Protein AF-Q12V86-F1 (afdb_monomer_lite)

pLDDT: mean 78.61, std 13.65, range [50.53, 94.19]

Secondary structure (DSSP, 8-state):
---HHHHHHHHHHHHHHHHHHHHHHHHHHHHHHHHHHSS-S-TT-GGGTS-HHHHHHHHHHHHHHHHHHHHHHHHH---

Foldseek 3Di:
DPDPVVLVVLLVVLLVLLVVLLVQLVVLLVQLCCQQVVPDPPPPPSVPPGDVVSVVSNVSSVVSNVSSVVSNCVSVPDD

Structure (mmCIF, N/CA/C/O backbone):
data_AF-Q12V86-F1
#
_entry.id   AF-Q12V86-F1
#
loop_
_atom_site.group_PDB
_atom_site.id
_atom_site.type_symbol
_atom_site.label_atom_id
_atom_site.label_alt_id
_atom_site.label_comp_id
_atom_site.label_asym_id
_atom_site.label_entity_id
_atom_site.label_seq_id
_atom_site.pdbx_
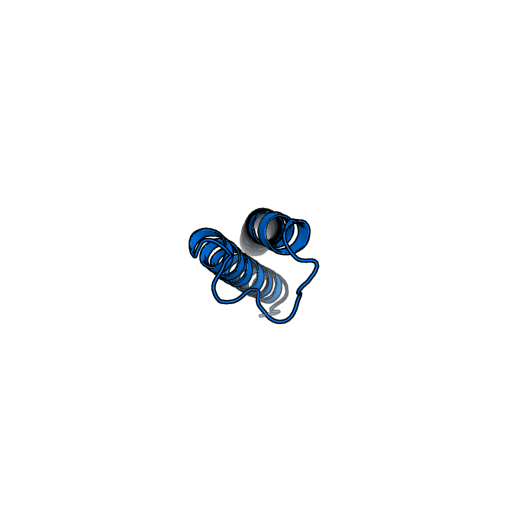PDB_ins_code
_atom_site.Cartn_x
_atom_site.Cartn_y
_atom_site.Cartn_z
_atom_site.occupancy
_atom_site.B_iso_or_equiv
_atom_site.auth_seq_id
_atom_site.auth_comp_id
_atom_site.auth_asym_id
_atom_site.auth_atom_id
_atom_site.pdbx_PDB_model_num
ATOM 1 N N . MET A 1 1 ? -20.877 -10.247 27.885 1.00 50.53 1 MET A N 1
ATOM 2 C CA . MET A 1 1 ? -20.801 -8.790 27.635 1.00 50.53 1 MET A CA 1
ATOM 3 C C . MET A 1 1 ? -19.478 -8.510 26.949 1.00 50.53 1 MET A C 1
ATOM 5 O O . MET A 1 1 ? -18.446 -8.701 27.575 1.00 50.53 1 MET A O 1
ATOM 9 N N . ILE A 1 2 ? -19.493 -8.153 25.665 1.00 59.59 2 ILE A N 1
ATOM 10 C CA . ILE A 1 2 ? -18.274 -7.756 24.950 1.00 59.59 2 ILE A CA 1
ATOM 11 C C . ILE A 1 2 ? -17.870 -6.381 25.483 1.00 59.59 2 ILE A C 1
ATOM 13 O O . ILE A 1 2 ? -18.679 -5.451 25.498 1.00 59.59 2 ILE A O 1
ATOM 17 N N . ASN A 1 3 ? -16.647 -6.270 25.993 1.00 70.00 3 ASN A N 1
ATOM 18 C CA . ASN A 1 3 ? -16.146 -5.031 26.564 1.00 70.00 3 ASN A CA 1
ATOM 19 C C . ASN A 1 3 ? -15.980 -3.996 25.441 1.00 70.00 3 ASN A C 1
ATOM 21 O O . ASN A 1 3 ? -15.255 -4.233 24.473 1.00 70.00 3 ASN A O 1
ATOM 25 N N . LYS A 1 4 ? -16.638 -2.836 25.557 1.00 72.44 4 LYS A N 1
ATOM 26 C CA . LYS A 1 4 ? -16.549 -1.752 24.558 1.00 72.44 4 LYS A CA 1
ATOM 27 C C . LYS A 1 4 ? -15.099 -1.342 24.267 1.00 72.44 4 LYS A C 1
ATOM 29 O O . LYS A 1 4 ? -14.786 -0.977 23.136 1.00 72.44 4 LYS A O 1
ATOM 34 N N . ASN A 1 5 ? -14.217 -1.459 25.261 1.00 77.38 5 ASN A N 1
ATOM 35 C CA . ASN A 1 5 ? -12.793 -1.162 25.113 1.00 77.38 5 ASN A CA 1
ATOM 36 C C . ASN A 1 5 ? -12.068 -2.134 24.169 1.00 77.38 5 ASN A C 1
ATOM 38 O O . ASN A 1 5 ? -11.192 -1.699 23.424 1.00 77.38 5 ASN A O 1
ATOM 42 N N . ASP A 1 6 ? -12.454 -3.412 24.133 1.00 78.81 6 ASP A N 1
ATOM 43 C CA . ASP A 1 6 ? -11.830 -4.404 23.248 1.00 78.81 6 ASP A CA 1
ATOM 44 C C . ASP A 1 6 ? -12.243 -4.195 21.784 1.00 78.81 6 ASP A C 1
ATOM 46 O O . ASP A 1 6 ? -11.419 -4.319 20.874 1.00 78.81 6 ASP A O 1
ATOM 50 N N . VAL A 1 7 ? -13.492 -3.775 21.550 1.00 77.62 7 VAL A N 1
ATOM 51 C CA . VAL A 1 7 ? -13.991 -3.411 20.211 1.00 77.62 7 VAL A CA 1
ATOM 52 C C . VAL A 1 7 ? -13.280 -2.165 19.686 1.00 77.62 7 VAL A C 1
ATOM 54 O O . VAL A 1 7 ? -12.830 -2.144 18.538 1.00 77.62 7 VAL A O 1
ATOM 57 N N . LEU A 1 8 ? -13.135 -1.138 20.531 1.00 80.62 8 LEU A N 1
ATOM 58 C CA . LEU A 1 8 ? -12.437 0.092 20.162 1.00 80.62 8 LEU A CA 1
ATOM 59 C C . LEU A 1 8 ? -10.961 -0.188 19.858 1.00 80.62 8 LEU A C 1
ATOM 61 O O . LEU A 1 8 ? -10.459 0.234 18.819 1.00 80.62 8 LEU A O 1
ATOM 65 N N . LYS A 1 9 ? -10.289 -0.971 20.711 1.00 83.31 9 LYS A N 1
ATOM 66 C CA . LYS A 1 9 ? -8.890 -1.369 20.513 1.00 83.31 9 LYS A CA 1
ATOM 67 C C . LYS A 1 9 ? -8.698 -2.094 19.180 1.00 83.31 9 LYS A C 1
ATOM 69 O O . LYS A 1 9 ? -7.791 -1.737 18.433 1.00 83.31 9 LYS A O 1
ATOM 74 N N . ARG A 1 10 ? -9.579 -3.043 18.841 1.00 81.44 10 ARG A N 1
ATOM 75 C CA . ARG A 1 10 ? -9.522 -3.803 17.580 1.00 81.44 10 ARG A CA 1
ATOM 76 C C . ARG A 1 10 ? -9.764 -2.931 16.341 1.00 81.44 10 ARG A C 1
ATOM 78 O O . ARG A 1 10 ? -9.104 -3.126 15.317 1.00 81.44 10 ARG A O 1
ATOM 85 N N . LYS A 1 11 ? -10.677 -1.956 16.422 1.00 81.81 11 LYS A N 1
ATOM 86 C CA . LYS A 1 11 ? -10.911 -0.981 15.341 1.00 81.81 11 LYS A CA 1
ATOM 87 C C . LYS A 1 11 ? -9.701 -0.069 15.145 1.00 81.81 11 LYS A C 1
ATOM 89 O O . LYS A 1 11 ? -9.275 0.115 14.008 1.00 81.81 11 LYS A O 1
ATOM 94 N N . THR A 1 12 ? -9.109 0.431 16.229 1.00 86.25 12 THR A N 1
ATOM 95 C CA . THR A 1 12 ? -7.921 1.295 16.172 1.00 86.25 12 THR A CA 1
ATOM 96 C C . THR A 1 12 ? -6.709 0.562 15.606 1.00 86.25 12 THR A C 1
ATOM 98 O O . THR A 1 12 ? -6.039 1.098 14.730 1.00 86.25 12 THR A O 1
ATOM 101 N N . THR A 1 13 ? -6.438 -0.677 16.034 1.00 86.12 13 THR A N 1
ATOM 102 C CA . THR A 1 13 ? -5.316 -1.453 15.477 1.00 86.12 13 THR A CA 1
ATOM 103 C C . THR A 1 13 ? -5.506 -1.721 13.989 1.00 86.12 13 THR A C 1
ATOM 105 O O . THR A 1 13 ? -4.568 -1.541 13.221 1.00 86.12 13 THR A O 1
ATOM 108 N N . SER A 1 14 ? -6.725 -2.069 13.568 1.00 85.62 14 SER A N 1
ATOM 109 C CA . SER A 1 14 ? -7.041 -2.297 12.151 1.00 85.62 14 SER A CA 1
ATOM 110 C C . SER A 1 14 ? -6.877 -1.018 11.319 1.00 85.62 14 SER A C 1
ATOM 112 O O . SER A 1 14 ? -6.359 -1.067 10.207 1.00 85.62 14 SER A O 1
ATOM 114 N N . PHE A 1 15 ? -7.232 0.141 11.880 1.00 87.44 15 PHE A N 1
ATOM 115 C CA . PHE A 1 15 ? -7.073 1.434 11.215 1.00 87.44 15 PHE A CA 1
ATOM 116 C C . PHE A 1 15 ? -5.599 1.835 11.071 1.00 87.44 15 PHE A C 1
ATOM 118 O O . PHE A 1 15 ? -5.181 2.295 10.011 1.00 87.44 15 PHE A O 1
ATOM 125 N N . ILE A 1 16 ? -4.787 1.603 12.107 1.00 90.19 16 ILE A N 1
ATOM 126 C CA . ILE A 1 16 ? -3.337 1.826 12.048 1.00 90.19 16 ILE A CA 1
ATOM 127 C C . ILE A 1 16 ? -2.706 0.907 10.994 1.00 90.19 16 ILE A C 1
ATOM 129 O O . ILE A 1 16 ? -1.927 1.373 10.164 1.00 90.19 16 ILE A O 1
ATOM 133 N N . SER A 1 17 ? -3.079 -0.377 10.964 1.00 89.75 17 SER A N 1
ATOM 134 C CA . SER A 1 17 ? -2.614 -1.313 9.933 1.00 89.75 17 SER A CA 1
|---|
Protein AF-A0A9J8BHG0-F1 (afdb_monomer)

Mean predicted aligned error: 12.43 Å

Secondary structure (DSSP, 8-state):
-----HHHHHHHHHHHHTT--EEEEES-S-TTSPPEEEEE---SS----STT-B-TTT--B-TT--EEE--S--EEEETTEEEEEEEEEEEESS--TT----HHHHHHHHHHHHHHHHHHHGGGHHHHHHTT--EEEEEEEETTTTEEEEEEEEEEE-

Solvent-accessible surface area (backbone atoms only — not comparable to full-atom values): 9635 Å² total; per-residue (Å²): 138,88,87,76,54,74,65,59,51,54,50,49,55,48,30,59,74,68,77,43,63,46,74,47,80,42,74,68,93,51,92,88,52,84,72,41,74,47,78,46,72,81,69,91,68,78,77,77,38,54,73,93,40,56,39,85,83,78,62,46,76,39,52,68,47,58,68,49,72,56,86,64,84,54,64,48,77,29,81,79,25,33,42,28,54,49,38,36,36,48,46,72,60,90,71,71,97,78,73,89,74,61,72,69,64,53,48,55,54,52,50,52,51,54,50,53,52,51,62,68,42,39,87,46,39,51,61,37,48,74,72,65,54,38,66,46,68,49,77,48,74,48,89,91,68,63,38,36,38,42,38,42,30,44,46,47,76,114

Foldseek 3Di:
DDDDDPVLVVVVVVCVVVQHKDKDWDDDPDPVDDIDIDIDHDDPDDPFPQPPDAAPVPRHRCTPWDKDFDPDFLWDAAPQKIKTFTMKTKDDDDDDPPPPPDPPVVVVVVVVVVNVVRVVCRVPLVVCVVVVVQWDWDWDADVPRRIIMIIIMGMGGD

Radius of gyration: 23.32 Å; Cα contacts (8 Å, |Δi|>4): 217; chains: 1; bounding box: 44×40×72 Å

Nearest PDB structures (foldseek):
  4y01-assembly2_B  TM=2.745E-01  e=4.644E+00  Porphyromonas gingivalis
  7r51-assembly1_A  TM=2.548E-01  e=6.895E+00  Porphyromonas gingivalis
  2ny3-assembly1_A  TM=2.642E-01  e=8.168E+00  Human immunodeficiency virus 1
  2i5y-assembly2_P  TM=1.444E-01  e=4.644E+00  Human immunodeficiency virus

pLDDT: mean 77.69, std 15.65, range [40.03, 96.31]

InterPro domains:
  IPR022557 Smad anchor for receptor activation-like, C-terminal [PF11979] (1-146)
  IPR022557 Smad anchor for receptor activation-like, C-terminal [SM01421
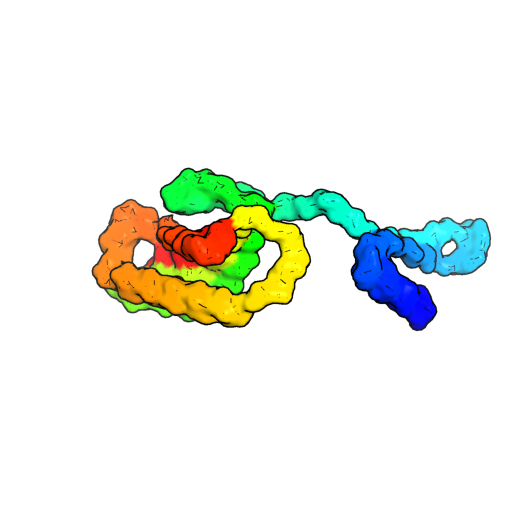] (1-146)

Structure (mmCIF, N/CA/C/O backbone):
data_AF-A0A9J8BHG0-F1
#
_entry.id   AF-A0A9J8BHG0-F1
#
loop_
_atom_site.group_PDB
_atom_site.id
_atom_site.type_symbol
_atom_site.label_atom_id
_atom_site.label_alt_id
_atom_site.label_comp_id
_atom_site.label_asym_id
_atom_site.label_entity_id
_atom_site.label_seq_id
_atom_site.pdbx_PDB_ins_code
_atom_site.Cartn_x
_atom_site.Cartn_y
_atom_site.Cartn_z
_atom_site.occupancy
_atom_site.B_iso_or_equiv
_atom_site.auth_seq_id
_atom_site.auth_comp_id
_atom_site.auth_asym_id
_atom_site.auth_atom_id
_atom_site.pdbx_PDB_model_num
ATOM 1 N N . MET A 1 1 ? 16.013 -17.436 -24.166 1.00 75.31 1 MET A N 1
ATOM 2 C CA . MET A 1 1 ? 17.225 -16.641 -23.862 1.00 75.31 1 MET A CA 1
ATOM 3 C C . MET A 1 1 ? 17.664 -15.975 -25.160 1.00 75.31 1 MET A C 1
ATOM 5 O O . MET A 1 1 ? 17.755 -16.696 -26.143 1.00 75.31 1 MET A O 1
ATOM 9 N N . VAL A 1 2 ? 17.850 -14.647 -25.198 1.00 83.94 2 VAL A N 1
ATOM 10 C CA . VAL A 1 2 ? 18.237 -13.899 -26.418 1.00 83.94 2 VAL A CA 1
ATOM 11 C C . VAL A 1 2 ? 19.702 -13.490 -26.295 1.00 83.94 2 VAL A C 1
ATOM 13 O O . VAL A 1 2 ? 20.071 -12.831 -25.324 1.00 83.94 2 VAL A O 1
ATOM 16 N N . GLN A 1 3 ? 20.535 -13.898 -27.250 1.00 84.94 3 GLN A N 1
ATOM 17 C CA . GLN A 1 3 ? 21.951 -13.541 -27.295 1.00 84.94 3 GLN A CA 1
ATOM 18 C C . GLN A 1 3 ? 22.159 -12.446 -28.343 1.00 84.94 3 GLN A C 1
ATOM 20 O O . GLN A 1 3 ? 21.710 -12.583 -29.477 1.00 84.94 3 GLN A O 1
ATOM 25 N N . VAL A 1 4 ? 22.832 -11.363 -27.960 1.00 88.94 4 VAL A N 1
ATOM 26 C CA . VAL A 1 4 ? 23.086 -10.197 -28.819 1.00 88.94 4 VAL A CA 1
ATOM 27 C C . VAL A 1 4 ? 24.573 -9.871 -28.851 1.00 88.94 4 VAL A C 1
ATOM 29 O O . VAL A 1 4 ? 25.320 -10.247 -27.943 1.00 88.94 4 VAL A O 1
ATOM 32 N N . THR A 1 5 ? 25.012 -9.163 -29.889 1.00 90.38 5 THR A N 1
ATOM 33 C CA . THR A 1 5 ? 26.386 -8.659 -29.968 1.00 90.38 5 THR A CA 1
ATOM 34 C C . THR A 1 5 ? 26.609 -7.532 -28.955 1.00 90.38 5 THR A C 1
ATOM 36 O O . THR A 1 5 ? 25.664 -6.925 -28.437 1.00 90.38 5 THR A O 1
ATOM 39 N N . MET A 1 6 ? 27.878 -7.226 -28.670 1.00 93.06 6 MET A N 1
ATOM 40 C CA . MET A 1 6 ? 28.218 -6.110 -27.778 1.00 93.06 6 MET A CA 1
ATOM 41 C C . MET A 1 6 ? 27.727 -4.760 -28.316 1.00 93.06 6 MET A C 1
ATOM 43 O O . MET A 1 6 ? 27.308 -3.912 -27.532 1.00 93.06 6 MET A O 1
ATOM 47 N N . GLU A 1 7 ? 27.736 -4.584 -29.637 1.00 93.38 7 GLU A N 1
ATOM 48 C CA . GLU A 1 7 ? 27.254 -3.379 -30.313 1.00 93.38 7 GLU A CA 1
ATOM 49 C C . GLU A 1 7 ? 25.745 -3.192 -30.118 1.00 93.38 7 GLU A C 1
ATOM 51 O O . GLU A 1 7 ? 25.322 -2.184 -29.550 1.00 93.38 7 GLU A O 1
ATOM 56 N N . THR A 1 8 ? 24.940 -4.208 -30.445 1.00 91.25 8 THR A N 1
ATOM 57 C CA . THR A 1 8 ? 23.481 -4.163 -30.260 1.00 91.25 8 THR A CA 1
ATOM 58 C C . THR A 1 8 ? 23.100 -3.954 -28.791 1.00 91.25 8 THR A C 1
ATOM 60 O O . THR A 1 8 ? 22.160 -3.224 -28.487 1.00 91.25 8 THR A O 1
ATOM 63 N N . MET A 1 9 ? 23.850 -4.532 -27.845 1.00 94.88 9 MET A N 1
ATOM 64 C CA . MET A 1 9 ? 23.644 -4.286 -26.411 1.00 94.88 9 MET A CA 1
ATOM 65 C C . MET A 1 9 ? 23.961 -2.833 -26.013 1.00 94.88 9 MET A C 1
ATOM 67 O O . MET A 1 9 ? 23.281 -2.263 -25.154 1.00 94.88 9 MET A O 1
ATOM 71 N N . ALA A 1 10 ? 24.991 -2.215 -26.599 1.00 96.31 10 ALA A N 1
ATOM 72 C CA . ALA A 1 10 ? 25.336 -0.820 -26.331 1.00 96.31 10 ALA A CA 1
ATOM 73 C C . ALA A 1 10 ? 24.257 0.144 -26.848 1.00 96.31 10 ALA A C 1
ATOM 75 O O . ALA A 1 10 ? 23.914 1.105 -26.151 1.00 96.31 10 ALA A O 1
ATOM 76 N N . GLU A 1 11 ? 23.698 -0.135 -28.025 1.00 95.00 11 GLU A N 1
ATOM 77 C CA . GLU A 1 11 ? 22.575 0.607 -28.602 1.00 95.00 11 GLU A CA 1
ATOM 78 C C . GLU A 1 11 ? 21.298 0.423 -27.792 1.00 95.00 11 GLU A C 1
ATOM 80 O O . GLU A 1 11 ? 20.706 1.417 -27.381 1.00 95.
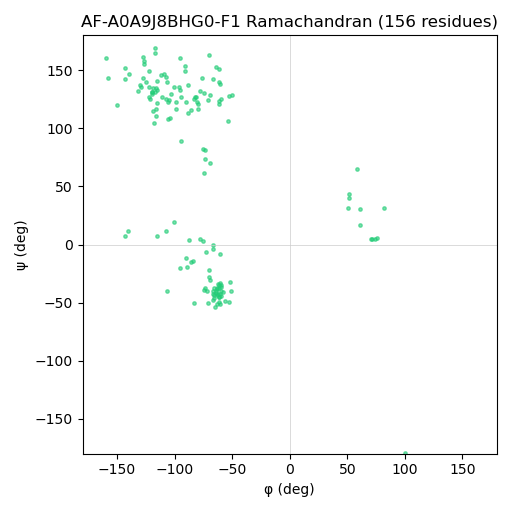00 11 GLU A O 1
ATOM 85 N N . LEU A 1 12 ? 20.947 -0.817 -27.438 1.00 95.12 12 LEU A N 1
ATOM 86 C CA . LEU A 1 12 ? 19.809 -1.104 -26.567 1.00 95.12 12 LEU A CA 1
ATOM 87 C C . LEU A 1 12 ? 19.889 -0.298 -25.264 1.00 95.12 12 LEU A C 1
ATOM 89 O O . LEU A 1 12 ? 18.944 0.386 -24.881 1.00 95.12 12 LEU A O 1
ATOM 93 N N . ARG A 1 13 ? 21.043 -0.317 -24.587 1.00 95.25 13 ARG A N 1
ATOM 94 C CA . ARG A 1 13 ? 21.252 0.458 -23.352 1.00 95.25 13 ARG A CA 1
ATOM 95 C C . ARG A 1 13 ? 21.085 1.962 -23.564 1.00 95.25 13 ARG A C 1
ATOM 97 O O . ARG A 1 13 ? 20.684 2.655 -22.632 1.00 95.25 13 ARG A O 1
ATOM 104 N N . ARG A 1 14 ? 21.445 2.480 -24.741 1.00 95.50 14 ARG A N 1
|---|
◆ **TASK TO COMPLETE**
Please copy each line of the records above in which the word "Smad" can be found.

◆ **RESPONSE AREA**
  IPR022557 Smad anchor for receptor activation-like, C-terminal [PF11979] (1-146)
  IPR022557 Smad anchor for receptor activation-like, C-terminal [SM01421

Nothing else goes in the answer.